CEISLABUR limpiezas nos cuenta: La importancia del código de colores en la limpieza

¿Te imaginas utilizar el mismo trapo para limpiar el sanitario que para limpiar la encimera de la cocina? No, ¿verdad? Este es un ejemplo extremo pero entonces ¿por qué usar la misma fregona en el baño y en el dormitorio? Al realizar la limpieza de tu hogar es muy importante que los materiales que se usan en una zona no se usen en otra, de esta forma consigues mantener una correcta higiene.

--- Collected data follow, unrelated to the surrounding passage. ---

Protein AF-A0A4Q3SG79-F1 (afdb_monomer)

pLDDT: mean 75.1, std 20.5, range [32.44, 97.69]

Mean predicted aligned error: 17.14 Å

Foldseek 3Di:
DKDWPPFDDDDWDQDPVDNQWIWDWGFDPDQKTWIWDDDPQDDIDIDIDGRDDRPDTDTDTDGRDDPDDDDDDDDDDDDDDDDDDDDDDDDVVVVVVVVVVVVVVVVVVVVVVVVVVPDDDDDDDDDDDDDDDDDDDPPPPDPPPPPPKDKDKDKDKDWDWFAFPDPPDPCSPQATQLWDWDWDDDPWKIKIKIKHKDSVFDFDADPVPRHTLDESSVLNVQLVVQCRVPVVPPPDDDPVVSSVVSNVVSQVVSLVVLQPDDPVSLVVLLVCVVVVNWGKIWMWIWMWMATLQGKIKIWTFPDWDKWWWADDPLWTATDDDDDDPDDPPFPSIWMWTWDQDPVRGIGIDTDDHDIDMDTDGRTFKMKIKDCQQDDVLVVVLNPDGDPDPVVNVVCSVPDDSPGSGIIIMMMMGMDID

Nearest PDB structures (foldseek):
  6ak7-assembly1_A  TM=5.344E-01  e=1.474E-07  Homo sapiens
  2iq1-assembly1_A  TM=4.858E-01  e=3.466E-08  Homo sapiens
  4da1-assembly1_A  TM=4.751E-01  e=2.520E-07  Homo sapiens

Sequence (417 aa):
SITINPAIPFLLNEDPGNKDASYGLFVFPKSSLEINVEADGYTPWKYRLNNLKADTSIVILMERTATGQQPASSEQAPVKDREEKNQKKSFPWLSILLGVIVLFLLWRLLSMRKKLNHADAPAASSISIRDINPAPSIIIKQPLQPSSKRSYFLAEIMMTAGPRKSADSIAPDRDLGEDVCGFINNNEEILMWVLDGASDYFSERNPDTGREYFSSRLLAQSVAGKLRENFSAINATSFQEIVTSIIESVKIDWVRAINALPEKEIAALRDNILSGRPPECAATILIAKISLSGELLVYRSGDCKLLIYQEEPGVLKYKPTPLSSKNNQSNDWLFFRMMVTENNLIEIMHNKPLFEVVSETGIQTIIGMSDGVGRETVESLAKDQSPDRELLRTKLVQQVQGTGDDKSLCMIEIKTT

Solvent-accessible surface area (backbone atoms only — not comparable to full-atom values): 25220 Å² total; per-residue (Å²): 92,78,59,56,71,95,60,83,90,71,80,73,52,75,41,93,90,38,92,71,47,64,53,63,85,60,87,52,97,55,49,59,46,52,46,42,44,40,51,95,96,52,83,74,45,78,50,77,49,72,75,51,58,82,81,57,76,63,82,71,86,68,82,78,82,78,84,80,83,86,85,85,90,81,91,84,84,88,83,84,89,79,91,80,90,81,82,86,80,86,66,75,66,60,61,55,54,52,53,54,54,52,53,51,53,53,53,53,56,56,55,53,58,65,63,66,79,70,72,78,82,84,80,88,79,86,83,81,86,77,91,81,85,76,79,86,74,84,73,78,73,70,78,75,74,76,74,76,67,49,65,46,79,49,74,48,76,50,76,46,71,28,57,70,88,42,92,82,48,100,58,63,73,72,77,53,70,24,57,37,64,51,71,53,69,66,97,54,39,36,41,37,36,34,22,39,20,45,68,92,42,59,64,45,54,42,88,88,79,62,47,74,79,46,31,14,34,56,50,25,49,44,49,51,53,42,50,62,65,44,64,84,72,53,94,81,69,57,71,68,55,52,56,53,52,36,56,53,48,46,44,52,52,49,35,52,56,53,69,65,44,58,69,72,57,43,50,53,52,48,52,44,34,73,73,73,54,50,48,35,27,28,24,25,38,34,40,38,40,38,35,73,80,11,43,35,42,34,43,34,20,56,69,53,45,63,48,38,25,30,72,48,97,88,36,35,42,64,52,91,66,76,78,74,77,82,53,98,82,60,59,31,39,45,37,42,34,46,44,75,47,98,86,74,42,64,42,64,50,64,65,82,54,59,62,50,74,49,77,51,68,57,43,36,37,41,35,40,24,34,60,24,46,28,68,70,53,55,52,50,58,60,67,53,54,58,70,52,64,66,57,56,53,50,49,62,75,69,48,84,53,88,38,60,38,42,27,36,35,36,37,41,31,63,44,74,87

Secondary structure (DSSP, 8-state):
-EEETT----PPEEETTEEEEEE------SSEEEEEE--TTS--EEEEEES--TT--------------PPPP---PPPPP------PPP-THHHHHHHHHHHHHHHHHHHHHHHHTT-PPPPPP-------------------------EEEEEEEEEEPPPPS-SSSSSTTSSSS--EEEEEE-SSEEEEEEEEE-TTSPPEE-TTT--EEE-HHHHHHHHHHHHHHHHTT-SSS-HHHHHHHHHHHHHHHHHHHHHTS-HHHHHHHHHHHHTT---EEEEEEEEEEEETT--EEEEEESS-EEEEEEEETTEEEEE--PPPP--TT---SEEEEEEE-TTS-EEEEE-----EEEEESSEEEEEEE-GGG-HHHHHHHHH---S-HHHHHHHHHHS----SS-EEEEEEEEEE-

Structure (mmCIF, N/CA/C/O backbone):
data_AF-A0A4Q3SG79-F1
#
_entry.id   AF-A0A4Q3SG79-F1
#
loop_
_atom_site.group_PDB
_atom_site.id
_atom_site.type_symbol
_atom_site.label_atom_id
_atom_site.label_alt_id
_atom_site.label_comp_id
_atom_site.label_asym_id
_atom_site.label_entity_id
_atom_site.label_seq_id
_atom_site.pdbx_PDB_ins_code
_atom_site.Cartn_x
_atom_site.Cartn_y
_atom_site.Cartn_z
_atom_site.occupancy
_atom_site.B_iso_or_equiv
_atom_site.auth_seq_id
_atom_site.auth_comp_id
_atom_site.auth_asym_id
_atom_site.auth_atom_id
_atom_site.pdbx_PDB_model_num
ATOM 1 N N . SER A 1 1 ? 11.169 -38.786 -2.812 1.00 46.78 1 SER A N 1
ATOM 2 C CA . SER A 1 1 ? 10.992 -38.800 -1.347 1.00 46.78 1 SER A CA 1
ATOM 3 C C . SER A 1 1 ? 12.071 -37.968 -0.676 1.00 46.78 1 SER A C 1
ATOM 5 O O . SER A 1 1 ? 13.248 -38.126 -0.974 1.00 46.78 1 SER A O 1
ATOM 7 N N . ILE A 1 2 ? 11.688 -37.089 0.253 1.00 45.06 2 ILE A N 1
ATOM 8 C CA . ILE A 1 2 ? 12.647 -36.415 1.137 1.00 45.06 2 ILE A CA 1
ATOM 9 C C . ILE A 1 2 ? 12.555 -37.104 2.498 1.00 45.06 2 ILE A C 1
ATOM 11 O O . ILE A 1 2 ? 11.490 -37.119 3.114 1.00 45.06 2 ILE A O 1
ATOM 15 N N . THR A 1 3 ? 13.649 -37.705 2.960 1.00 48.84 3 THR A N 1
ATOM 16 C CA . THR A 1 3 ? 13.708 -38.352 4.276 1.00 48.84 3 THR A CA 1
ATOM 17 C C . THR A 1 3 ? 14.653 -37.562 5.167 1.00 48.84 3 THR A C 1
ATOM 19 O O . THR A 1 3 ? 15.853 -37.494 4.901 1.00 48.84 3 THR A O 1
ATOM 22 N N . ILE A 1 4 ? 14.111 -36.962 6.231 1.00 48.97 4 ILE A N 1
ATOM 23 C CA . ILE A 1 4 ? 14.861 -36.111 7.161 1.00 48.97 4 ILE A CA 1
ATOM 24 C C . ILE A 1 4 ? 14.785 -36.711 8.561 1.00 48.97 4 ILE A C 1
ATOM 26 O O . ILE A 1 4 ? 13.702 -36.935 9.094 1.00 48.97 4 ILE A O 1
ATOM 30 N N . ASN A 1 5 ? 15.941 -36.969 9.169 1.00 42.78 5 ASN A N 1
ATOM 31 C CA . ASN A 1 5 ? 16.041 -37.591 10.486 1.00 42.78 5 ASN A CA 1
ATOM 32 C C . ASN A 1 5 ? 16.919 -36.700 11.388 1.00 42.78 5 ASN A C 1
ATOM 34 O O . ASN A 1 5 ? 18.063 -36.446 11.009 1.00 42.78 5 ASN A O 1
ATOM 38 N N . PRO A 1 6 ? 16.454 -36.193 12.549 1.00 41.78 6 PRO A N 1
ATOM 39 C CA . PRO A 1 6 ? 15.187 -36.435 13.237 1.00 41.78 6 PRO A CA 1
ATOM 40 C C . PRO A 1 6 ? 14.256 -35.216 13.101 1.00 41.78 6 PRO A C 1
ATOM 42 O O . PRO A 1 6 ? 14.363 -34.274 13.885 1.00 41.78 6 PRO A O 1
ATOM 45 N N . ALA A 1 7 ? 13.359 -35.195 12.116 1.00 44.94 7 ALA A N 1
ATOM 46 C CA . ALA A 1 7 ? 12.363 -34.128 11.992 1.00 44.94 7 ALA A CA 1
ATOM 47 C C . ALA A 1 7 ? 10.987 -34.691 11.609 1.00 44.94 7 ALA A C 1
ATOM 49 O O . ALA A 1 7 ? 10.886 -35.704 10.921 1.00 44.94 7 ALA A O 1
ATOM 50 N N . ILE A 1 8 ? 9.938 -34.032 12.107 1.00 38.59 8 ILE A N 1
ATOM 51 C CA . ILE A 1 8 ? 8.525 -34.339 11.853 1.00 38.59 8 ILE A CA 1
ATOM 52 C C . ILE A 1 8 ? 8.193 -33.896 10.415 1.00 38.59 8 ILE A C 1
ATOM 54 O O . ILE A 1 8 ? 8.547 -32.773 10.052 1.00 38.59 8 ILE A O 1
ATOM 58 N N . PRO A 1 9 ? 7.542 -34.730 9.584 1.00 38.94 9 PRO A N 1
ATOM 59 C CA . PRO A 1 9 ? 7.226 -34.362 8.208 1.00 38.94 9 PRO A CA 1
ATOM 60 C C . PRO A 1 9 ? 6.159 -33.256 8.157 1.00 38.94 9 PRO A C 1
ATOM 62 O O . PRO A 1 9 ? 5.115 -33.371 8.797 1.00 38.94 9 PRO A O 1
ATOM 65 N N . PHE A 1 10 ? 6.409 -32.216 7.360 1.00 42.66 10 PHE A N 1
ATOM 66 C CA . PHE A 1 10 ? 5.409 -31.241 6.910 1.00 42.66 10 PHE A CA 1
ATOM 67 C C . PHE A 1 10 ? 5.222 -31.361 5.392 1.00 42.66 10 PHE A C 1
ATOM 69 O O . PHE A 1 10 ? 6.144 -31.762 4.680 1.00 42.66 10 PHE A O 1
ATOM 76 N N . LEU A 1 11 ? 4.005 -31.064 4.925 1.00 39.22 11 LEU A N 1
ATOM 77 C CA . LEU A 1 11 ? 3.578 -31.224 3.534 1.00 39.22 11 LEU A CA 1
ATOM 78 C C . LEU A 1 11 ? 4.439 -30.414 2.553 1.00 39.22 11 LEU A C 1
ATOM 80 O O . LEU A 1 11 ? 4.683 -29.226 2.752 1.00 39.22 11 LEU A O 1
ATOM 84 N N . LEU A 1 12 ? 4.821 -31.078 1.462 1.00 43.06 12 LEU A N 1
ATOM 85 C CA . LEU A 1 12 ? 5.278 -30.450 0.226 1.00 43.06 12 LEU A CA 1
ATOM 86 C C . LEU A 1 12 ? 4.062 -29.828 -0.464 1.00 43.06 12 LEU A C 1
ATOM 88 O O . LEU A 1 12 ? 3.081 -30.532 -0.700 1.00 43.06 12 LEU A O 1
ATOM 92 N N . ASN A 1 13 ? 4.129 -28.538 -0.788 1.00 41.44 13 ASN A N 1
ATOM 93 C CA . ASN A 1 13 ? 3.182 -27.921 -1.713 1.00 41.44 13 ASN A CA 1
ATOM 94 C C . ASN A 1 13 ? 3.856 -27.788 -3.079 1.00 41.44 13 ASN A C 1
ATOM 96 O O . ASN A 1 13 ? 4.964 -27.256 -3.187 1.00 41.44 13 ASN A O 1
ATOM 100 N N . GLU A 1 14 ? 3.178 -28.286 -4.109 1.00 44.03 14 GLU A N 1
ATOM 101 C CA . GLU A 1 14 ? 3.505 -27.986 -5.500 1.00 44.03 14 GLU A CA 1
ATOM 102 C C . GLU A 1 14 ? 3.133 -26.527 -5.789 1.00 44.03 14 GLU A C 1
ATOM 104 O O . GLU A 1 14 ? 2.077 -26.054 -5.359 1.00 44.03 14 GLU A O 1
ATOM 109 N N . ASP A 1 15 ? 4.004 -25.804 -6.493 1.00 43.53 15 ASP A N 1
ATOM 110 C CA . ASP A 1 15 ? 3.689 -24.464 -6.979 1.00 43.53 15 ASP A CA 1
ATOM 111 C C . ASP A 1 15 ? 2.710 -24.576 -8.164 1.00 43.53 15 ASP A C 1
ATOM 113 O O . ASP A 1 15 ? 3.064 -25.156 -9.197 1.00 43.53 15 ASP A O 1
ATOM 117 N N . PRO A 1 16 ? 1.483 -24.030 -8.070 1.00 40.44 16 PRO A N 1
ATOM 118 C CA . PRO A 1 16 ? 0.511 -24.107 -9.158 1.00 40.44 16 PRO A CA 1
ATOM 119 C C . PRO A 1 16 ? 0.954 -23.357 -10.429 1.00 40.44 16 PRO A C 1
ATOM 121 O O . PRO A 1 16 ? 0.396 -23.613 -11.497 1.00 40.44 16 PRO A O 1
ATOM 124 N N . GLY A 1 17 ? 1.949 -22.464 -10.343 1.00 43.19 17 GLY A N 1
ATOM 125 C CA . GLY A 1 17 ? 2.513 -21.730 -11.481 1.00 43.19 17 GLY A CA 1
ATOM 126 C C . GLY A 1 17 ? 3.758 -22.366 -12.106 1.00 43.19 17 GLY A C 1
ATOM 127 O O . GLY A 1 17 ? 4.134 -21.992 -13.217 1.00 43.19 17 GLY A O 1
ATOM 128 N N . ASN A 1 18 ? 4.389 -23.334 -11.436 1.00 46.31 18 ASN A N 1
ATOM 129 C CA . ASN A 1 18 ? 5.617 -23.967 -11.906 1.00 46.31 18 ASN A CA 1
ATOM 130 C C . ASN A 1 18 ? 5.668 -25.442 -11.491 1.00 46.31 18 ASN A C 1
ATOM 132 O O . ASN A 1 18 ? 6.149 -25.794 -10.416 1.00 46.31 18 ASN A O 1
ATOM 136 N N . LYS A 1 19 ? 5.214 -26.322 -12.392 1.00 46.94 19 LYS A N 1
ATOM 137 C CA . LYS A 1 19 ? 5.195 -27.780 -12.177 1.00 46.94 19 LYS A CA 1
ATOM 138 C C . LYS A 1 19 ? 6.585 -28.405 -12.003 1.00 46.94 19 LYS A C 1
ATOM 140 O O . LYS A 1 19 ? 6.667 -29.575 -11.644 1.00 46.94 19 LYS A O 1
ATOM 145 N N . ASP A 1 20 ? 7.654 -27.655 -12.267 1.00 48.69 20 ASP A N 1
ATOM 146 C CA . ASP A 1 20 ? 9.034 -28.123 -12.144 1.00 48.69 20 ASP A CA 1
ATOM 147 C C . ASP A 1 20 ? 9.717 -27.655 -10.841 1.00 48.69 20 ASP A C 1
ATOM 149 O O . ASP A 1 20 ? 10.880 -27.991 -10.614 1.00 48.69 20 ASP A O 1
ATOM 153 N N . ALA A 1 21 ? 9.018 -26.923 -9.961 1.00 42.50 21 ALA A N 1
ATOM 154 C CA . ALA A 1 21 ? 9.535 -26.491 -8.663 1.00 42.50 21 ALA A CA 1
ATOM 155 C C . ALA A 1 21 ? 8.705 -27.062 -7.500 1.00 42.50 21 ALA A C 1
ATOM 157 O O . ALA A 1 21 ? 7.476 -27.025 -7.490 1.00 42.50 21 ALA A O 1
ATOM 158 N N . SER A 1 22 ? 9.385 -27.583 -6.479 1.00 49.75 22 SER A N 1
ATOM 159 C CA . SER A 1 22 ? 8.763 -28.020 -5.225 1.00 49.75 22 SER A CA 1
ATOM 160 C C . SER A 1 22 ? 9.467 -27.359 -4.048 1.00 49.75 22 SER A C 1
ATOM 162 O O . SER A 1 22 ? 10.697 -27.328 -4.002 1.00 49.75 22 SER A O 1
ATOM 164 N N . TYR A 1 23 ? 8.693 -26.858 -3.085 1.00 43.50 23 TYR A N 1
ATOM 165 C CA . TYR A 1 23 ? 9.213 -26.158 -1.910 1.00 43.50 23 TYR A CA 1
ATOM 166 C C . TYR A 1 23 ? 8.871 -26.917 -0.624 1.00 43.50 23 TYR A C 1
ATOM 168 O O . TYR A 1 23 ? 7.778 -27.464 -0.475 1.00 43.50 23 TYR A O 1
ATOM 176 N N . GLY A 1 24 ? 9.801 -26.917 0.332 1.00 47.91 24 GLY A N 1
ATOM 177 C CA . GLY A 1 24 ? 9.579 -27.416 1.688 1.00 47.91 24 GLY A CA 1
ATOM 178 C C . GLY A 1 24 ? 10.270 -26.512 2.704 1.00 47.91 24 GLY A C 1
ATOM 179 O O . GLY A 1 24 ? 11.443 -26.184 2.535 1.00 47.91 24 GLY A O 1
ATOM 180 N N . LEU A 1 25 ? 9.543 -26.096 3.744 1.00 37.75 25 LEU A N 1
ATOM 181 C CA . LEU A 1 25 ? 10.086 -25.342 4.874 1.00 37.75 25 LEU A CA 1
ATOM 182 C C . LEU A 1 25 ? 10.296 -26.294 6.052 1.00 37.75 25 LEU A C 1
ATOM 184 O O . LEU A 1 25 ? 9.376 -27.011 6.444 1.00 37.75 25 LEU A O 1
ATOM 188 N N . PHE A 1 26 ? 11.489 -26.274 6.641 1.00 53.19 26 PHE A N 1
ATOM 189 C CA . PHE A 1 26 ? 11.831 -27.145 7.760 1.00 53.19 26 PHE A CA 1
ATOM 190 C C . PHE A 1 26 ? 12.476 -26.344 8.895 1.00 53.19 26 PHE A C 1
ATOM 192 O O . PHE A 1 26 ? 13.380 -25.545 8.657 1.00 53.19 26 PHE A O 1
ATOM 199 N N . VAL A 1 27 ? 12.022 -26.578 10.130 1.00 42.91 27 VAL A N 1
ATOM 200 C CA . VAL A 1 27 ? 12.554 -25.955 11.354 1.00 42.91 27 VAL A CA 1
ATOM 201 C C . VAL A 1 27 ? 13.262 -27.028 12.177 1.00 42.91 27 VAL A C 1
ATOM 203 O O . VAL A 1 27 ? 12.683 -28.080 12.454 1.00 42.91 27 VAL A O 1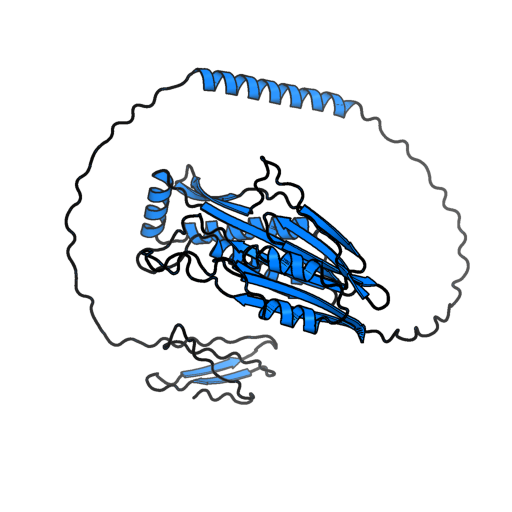
ATOM 206 N N . PHE A 1 28 ? 14.516 -26.780 12.566 1.00 56.38 28 PHE A N 1
ATOM 207 C CA . PHE A 1 28 ? 15.383 -27.810 13.142 1.00 56.38 28 PHE A CA 1
ATOM 208 C C . PHE A 1 28 ? 15.886 -27.461 14.550 1.00 56.38 28 PHE A C 1
ATOM 210 O O . PHE A 1 28 ? 16.471 -26.399 14.743 1.00 56.38 28 PHE A O 1
ATOM 217 N N . PRO A 1 29 ? 15.761 -28.380 15.527 1.00 44.88 29 PRO A N 1
ATOM 218 C CA . PRO A 1 29 ? 16.242 -28.156 16.891 1.00 44.88 29 PRO A CA 1
ATOM 219 C C . PRO A 1 29 ? 17.683 -28.646 17.161 1.00 44.88 29 PRO A C 1
ATOM 221 O O . PRO A 1 29 ? 18.099 -28.663 18.318 1.00 44.88 29 PRO A O 1
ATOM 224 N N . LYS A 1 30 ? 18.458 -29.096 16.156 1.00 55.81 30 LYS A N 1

Para que no se crucen materiales la mejor opción es usar un código de colores que permita evitar lo que se denomina “contaminación cruzada”. No existe un código de colores definido específico para cada zona. Pero en la limpieza profesional la costumbre ha establecido algunos colores estándar para determinados usos, como el rojo para zonas de alto riesgo bacteriológico y el verde para las zonas de tratamiento de alimentos.

En CEISLABUR pensamos que esta buena costumbre del código de colores debería implantarse también en las casas y hacer una distinción de colores por zonas. Aquí os proponemos una posible división para hacer en vuestros hogares:

Rojo (o rosa): se usa para la limpieza de inodoros y zonas de alta carga bacteriológica.

Amarillo: se usa en otras zonas menos bacteriológicas (lavamanos, ducha, etc.).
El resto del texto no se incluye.